ALBUQUERQUE, N.M. (AP) — One of the New Mexico's most powerful, highest paid and scandal-plagued commissions will have a little less power now that voters have approved a set of constitutional amendments aimed at reforming the Public Regulation Commission.
An amendment allowing the state Legislature to set minimum qualifications for PRC candidates was approved by an overwhelming majority late Tuesday.
The other two proposals were decided Wednesday by narrower margins. Under those measures, an independent superintendent position will be created to take on the PRC's duties of regulating insurance companies, and the commission's duties of chartering corporations will be transferred to the secretary of state's office.
Supporters contend the changes will make the commission more efficient and ensure that elected regulators are better prepared for the complex utility and telecommunications issues they must decide.
The five-member panel regulates utilities, insurance companies, transportation companies, and transmission and pipeline companies.
Fred Nathan, executive director of the Santa Fe-based think tank Think New Mexico, which advocated for the amendments, said late Tuesday that the outcome reflected a strong public desire for reform, given that no money was spent on get-out-the-vote efforts or other advertising in support of the measures.
"It's important to understand that PRC commissioners have a very technical job where they have to understand complex legal, accounting and engineering concepts, and it's time that we have both professional and educational requirements for this position," Nathan said.
New Mexico voters on Tuesday also approved more than $140 million in bonds to support libraries, higher education and senior centers. More than four-fifths of the bonds will be earmarked for improvements at colleges and universities around the state.
Officials at the University of New Mexico have said growing enrollment has placed pressure on existing classroom and laboratory space.

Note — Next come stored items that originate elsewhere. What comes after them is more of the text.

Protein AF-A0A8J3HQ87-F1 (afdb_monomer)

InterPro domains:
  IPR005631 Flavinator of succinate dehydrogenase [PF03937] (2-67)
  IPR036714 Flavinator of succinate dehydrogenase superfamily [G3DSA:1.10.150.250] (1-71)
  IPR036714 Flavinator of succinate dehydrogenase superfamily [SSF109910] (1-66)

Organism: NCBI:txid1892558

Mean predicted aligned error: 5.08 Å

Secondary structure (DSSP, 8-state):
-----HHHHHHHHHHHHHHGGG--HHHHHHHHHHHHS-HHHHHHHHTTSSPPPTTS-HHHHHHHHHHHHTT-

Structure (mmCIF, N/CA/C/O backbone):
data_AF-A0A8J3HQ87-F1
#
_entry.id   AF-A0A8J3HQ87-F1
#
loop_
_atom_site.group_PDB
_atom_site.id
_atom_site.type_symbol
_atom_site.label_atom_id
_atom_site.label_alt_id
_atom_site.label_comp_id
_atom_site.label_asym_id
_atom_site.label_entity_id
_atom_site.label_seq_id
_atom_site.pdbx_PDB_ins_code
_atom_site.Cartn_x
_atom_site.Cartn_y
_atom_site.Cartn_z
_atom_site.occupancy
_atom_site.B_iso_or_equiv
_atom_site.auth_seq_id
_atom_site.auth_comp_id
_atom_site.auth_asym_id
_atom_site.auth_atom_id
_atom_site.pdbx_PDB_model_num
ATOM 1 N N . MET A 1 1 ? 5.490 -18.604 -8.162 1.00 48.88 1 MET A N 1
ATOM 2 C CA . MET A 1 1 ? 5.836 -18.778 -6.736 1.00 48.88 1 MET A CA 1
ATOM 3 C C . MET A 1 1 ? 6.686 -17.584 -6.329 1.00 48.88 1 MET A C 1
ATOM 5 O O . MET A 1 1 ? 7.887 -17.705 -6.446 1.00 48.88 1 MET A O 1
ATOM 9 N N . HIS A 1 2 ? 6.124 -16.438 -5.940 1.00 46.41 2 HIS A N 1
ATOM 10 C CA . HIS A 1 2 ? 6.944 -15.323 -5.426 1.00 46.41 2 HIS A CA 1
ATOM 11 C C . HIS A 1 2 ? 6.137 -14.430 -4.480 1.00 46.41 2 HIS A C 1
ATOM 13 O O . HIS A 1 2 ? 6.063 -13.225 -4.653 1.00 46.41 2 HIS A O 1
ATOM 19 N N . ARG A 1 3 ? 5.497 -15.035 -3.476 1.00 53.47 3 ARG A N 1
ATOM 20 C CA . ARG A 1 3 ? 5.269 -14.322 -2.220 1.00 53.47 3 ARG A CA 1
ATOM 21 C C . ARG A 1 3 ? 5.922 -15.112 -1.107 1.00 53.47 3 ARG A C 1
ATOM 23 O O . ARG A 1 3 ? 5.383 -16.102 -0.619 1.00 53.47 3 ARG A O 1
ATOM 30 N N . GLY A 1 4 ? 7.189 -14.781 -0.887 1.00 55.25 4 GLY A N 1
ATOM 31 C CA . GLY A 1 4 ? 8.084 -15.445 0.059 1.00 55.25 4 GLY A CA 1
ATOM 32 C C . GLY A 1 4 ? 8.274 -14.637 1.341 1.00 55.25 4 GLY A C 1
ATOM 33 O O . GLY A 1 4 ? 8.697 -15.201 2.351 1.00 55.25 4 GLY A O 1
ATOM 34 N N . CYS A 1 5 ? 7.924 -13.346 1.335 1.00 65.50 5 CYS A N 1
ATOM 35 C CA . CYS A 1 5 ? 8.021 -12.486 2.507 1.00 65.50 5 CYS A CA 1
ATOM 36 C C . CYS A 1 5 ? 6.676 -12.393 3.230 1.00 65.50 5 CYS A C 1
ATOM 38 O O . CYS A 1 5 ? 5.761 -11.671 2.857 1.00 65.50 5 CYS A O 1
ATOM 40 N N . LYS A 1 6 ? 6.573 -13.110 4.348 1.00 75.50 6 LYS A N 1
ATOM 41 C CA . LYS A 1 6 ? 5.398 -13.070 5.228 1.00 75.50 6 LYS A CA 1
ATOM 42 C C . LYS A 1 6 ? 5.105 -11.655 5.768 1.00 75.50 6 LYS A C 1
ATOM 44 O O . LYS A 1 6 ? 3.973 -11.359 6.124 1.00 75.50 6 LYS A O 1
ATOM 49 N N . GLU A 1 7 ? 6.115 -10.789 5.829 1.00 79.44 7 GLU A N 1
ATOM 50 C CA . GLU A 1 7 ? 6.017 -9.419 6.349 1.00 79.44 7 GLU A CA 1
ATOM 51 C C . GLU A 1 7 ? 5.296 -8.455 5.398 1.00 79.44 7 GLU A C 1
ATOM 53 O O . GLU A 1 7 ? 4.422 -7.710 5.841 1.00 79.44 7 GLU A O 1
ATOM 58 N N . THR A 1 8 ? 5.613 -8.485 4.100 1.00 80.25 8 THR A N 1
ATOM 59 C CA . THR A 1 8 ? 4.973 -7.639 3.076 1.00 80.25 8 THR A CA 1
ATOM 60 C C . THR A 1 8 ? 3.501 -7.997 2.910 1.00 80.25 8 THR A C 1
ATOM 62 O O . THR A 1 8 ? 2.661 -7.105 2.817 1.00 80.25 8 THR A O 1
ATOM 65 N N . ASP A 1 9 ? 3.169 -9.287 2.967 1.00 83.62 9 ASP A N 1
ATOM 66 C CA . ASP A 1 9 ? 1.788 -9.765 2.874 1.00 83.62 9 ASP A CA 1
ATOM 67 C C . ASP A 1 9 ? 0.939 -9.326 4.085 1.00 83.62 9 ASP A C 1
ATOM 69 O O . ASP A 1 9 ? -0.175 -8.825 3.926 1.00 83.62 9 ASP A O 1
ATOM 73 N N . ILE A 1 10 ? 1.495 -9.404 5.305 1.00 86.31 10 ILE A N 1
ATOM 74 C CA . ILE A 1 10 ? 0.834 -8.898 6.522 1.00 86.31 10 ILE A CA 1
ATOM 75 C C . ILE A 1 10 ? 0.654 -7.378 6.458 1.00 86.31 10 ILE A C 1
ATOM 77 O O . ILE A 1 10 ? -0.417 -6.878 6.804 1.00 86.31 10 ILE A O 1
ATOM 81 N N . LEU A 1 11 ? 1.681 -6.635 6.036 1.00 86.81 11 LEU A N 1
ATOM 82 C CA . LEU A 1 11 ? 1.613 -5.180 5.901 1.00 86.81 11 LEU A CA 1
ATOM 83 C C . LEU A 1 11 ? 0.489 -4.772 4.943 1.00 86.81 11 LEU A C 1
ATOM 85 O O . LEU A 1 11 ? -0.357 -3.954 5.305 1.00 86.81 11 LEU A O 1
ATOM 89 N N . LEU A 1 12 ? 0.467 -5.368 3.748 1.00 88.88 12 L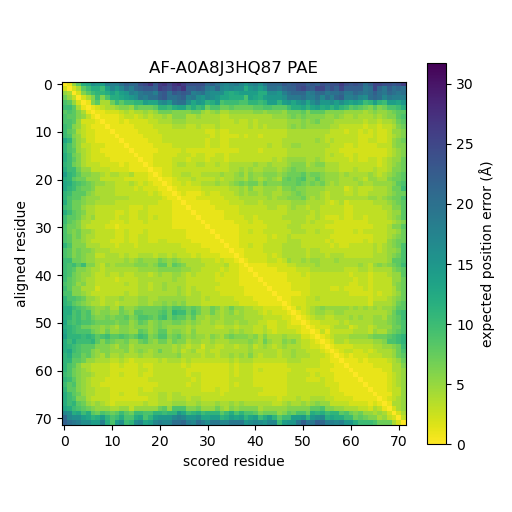EU A N 1
ATOM 90 C CA . LE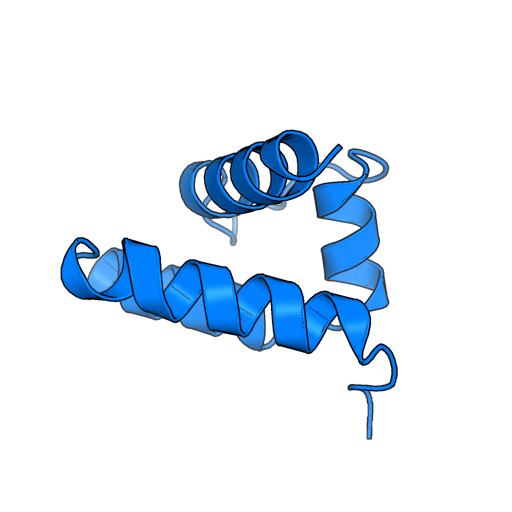U A 1 12 ? -0.540 -5.093 2.730 1.00 88.88 12 LEU A CA 1
ATOM 91 C C . LEU A 1 12 ? -1.941 -5.479 3.201 1.00 88.88 12 LEU A C 1
ATOM 93 O O . LEU A 1 12 ? -2.856 -4.681 3.035 1.00 88.88 12 LEU A O 1
ATOM 97 N N . GLY A 1 13 ? -2.108 -6.644 3.834 1.00 89.06 13 GLY A N 1
ATOM 98 C CA . GLY A 1 13 ? -3.405 -7.083 4.350 1.00 89.06 13 GLY A CA 1
ATOM 99 C C . GLY A 1 13 ? -3.952 -6.169 5.449 1.00 89.06 13 GLY A C 1
ATOM 100 O O . GLY A 1 13 ? -5.138 -5.845 5.455 1.00 89.06 13 GLY A O 1
ATOM 101 N N . ARG A 1 14 ? -3.090 -5.690 6.356 1.00 90.19 14 ARG A N 1
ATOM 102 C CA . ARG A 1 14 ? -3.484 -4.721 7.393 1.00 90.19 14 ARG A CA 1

They pointed to the chemistry department, which hasn't seen a major renovation in four decades.
Other schools that stand to benefit include New Mexico State University, Western New Mexico University, the New Mexico Military Institute and the Southwestern Indian Polytechnic institute.
Voters also approved two other constitutional amendments — one that will increase the membership of the Judicial Standards Commission, which investigates alleged misconduct by judges, and another that will establish the Public Defenders Department as an independent state agency.
As for the Public Regulation Commission, three of its members supported the amendments, including Commissioner Doug Howe, who was appointed to the District 3 seat after former Commissioner Jerome Block Jr. pleaded guilty to felonies, including identity theft and fraudulent use of a state-issued credit card for about $8,000 in improper gasoline purchases when he served on the PRC. Block also pleaded guilty to embezzlement and violating campaign finance laws during his 2008 campaign.
The Block scandal, which came on the heels of two other scandals involving PRC commissioners in recent years, prompted the Legislature to seek the amendments.
The most popular of the amendments was the one aimed at raising the bar for commission candidates. Unofficial results show it was approved by more than 80 percent of voters.
Commissioners are paid $90,000 a year. Currently, a candidate needs only to be 18, a New Mexico resident for at least one year and have no felony convictions.
Think New Mexico has suggested requiring a college degree or several years of professional experience in certain areas, such as law or economics. However, some state lawmakers question whether additional requirements would actually protect the commission from another scandal.